:: Source data
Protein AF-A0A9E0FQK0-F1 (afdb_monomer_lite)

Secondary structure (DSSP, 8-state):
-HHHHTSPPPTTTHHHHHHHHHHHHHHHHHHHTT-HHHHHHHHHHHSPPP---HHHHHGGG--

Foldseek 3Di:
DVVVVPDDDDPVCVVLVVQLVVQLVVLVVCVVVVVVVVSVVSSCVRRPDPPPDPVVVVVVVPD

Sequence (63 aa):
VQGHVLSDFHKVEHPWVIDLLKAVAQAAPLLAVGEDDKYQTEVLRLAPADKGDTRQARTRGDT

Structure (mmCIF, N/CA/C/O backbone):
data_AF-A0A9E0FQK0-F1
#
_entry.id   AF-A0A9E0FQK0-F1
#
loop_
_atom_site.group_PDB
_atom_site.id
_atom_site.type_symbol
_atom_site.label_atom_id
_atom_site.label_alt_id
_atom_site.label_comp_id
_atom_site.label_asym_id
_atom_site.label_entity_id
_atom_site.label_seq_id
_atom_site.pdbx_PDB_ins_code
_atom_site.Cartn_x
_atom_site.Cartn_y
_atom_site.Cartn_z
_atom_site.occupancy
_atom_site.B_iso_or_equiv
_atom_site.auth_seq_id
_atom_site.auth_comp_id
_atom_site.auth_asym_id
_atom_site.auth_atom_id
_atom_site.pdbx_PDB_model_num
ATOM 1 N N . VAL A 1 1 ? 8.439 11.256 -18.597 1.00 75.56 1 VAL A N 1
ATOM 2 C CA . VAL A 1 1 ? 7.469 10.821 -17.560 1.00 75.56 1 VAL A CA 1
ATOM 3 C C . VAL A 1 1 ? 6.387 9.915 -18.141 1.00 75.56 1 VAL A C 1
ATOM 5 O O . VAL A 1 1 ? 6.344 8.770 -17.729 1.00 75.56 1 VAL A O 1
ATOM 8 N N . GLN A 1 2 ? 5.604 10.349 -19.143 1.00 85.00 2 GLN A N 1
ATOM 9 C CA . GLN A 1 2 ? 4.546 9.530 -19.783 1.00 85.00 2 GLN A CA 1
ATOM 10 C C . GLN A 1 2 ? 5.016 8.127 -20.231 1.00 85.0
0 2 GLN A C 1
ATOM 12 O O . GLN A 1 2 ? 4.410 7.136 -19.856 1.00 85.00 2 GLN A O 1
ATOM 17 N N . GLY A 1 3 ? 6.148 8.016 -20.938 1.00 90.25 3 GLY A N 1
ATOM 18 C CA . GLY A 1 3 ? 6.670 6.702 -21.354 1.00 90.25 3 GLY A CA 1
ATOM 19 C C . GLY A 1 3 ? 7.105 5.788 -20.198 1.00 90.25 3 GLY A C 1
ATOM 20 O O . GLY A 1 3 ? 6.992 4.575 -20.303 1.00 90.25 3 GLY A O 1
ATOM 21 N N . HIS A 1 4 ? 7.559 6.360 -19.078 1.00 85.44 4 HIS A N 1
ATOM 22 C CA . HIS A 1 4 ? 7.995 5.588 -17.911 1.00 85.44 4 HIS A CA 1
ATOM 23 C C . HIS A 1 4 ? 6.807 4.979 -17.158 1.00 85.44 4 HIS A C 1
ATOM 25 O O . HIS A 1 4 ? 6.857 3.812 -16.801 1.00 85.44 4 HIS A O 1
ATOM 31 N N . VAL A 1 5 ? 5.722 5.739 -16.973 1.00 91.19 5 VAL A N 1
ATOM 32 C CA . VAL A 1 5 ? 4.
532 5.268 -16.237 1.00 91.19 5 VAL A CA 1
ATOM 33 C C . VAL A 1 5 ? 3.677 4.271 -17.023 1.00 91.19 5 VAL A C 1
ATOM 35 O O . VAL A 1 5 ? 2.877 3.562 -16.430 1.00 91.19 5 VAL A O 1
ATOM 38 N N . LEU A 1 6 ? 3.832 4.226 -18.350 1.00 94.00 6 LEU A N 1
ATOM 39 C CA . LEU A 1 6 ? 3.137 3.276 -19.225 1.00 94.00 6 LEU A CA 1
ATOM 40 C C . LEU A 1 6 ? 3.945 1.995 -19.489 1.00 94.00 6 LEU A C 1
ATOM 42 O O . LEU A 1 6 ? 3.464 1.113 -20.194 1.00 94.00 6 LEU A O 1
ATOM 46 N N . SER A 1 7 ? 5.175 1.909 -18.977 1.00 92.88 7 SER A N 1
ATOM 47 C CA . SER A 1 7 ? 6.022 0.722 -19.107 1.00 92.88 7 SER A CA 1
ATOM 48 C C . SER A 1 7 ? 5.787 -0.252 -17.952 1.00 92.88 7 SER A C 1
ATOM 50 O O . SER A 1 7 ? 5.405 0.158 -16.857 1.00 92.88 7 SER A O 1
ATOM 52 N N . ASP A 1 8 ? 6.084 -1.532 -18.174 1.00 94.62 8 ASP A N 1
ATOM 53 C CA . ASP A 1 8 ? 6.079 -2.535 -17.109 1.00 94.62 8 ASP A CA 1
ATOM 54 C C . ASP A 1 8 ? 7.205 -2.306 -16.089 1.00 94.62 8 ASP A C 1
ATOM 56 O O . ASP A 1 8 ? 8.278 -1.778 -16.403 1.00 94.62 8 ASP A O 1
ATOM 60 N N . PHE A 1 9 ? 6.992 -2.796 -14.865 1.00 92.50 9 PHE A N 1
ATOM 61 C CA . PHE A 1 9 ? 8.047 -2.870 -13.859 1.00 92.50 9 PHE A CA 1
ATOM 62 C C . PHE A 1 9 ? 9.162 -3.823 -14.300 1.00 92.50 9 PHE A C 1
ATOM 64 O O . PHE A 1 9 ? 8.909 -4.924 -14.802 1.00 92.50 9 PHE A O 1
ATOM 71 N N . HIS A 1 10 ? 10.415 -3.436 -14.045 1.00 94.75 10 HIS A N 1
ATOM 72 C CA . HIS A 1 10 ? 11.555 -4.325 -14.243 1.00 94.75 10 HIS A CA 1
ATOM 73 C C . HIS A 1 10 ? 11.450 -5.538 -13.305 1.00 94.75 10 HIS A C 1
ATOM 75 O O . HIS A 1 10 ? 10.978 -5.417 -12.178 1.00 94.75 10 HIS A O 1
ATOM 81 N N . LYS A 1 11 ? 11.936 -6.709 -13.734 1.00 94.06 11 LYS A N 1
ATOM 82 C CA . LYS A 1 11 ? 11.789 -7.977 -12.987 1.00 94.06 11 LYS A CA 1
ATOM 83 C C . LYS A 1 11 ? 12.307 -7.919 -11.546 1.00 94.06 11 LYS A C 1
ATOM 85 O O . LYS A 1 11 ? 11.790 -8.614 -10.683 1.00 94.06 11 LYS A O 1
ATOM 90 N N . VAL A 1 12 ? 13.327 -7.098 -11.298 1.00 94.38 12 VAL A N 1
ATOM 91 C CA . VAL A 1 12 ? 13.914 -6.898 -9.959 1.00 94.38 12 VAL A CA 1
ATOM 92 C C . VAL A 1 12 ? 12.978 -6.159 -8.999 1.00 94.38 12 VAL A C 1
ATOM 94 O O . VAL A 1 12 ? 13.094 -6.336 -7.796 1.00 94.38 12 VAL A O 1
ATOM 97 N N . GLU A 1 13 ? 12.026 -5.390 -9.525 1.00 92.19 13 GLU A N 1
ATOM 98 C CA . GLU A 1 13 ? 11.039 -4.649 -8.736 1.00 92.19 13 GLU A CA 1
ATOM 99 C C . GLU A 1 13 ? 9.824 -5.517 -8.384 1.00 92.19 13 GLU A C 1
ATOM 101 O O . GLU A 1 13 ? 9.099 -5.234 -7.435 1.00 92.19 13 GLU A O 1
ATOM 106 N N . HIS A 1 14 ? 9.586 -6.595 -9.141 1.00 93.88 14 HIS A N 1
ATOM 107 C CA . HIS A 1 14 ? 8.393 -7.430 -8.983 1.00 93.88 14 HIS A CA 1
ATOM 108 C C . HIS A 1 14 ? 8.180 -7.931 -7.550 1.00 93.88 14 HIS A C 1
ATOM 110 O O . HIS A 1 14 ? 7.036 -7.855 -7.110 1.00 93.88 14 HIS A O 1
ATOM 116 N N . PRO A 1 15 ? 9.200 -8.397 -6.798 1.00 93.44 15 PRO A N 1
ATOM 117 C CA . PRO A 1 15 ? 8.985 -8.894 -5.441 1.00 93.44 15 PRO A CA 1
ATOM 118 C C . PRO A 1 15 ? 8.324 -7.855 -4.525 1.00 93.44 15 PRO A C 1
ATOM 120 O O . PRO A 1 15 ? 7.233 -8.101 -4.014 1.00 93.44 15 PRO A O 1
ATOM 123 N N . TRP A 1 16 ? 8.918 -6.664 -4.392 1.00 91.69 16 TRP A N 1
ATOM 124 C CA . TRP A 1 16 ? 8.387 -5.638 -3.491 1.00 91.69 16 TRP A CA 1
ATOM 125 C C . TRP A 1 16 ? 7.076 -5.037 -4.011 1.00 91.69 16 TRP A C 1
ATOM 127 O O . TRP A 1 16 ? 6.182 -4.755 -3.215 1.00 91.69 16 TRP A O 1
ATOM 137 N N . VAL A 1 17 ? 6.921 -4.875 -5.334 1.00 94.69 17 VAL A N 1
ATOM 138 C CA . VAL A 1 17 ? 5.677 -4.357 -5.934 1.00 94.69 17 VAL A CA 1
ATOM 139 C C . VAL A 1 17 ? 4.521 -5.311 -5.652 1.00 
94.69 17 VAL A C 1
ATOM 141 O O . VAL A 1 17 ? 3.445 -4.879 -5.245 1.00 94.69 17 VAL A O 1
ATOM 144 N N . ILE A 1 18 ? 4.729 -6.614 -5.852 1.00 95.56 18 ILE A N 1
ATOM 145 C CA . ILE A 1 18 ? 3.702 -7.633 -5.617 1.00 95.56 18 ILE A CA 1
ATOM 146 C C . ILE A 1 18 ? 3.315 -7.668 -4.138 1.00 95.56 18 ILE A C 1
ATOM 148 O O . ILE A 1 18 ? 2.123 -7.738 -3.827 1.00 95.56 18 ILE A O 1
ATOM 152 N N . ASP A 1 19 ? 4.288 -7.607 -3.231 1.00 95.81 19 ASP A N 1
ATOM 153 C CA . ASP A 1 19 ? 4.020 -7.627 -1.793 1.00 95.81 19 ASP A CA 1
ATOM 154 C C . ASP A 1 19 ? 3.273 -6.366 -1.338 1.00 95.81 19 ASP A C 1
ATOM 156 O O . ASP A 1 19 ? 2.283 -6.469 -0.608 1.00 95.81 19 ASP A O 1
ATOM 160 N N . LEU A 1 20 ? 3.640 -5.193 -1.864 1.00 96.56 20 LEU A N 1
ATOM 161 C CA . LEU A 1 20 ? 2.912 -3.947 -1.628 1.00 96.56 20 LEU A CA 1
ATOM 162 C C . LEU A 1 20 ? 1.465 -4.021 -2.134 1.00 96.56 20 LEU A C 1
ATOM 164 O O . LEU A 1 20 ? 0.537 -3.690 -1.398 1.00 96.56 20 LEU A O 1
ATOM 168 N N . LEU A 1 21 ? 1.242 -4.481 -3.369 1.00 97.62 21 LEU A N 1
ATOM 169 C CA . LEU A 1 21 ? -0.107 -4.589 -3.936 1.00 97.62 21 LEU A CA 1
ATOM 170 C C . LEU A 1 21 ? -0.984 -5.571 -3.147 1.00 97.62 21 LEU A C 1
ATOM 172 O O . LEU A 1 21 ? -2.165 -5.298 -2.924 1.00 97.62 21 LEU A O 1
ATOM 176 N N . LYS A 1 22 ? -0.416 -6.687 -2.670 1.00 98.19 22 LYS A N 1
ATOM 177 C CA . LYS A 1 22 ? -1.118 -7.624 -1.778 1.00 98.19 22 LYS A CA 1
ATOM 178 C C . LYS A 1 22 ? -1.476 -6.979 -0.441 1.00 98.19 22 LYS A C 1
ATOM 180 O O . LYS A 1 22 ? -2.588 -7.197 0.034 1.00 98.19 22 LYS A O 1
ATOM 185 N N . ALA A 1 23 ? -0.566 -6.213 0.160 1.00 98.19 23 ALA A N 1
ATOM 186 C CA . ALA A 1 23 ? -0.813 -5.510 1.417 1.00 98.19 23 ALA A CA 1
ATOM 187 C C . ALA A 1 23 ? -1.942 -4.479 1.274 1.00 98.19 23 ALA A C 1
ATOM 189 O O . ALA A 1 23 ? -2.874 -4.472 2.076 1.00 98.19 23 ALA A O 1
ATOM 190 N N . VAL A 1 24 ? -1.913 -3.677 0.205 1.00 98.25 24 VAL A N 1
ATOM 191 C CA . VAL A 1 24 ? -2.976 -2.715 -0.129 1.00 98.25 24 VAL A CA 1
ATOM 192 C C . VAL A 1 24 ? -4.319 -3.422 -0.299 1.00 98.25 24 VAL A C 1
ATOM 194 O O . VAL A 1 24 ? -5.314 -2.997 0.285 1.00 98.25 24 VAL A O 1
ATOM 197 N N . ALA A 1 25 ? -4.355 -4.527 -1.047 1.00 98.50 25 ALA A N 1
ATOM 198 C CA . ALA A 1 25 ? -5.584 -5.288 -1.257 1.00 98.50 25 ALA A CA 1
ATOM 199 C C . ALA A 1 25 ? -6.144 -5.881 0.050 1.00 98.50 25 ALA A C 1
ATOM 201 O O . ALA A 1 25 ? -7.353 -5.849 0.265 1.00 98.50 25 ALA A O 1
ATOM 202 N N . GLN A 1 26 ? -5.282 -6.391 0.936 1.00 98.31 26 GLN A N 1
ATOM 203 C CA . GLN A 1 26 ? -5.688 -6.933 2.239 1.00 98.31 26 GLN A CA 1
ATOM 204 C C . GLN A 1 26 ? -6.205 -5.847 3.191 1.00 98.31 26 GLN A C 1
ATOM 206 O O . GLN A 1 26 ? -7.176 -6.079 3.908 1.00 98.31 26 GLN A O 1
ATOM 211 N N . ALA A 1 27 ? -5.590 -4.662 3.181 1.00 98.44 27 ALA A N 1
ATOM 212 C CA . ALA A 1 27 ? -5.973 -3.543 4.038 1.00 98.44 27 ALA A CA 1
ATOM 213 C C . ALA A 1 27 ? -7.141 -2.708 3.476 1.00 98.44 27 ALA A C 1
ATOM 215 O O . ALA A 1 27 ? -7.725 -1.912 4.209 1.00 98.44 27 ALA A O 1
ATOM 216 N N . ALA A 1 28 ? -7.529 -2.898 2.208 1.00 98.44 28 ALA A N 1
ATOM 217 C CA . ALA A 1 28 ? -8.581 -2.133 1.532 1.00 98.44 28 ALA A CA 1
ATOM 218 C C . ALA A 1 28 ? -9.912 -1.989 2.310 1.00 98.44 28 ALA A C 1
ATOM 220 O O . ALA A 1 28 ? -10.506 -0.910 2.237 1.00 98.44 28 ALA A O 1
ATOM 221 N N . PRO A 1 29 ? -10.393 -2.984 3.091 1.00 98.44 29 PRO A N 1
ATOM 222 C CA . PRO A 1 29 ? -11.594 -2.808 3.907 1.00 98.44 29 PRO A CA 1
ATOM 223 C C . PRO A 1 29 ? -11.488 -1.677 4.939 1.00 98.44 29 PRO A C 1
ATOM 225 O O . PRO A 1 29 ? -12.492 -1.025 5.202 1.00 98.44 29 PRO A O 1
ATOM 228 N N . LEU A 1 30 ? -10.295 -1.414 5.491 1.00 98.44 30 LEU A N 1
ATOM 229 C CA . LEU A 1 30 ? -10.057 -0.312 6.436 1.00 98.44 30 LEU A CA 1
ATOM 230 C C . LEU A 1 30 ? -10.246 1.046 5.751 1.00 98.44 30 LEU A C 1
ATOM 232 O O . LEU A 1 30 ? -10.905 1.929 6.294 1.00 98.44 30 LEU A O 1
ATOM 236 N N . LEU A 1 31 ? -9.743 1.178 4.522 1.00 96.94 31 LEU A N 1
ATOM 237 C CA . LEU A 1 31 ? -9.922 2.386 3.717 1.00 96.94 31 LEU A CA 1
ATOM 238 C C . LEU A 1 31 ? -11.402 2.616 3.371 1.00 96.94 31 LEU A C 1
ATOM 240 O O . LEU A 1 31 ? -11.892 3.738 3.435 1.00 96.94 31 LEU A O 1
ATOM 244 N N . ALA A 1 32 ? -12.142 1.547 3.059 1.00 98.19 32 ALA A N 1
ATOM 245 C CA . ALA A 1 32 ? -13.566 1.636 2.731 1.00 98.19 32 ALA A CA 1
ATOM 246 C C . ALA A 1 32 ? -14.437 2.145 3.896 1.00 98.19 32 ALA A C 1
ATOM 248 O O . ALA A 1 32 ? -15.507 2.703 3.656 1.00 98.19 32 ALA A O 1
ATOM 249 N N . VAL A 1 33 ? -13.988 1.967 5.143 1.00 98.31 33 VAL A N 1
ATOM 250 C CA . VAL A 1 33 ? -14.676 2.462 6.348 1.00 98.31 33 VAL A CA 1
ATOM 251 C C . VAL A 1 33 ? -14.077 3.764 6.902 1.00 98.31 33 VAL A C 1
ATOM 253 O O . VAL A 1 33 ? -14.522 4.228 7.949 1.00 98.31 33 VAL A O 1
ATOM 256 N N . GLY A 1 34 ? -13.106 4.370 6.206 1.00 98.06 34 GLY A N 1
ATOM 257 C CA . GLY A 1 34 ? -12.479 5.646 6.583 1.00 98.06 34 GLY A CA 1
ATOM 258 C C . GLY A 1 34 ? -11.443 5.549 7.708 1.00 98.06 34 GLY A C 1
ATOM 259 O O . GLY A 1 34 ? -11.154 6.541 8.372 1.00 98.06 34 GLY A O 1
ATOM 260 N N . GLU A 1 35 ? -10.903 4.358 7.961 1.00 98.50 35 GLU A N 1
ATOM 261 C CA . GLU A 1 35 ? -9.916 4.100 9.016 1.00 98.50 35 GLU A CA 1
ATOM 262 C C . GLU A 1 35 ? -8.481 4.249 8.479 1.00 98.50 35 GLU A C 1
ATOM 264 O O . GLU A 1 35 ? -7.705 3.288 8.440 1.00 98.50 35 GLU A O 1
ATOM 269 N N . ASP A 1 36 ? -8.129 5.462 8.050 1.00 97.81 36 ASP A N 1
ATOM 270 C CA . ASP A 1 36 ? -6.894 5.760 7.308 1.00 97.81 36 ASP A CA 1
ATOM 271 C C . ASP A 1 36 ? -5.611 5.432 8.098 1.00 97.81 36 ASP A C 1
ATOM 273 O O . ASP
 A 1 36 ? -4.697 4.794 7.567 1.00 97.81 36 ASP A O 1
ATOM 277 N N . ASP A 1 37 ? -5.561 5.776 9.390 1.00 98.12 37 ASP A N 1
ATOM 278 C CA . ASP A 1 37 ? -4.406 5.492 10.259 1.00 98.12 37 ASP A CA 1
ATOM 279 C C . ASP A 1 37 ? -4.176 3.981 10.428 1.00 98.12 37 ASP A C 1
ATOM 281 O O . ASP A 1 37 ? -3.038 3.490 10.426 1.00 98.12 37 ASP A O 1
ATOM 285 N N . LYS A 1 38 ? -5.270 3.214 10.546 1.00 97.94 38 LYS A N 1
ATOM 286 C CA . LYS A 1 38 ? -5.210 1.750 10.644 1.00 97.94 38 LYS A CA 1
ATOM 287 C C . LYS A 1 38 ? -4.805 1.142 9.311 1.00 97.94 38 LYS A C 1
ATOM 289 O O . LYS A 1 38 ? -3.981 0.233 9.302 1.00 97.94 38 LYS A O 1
::::
● Assigned task
No lines before the one containing "ATOM 264 O O" belong in the answer; write out that line and each one after it exactly, through the end of the records.

● Exercise response
ATOM 264 O O . GLU A 1 35 ? -7.705 3.288 8.440 1.00 98.50 35 GLU A O 1
ATOM 269 N N . ASP A 1 36 ? -8.129 5.462 8.050 1.00 97.81 36 ASP A N 1
ATOM 270 C CA . ASP A 1 36 ? -6.894 5.760 7.308 1.00 97.81 36 ASP A CA 1
ATOM 271 C C . ASP A 1 36 ? -5.611 5.432 8.098 1.00 97.81 36 ASP A C 1
ATOM 273 O O . ASP
 A 1 36 ? -4.697 4.794 7.567 1.00 97.81 36 ASP A O 1
ATOM 277 N N . ASP A 1 37 ? -5.561 5.776 9.390 1.00 98.12 37 ASP A N 1
ATOM 278 C CA . ASP A 1 37 ? -4.406 5.492 10.259 1.00 98.12 37 ASP A CA 1
ATOM 279 C C . ASP A 1 37 ? -4.176 3.981 10.428 1.00 98.12 37 ASP A C 1
ATOM 281 O O . ASP A 1 37 ? -3.038 3.490 10.426 1.00 98.12 37 ASP A O 1
ATOM 285 N N . LYS A 1 38 ? -5.270 3.214 10.546 1.00 97.94 38 LYS A N 1
ATOM 286 C CA . LYS A 1 38 ? -5.210 1.750 10.644 1.00 97.94 38 LYS A CA 1
ATOM 287 C C . LYS A 1 38 ? -4.805 1.142 9.311 1.00 97.94 38 LYS A C 1
ATOM 289 O O . LYS A 1 38 ? -3.981 0.233 9.302 1.00 97.94 38 LYS A O 1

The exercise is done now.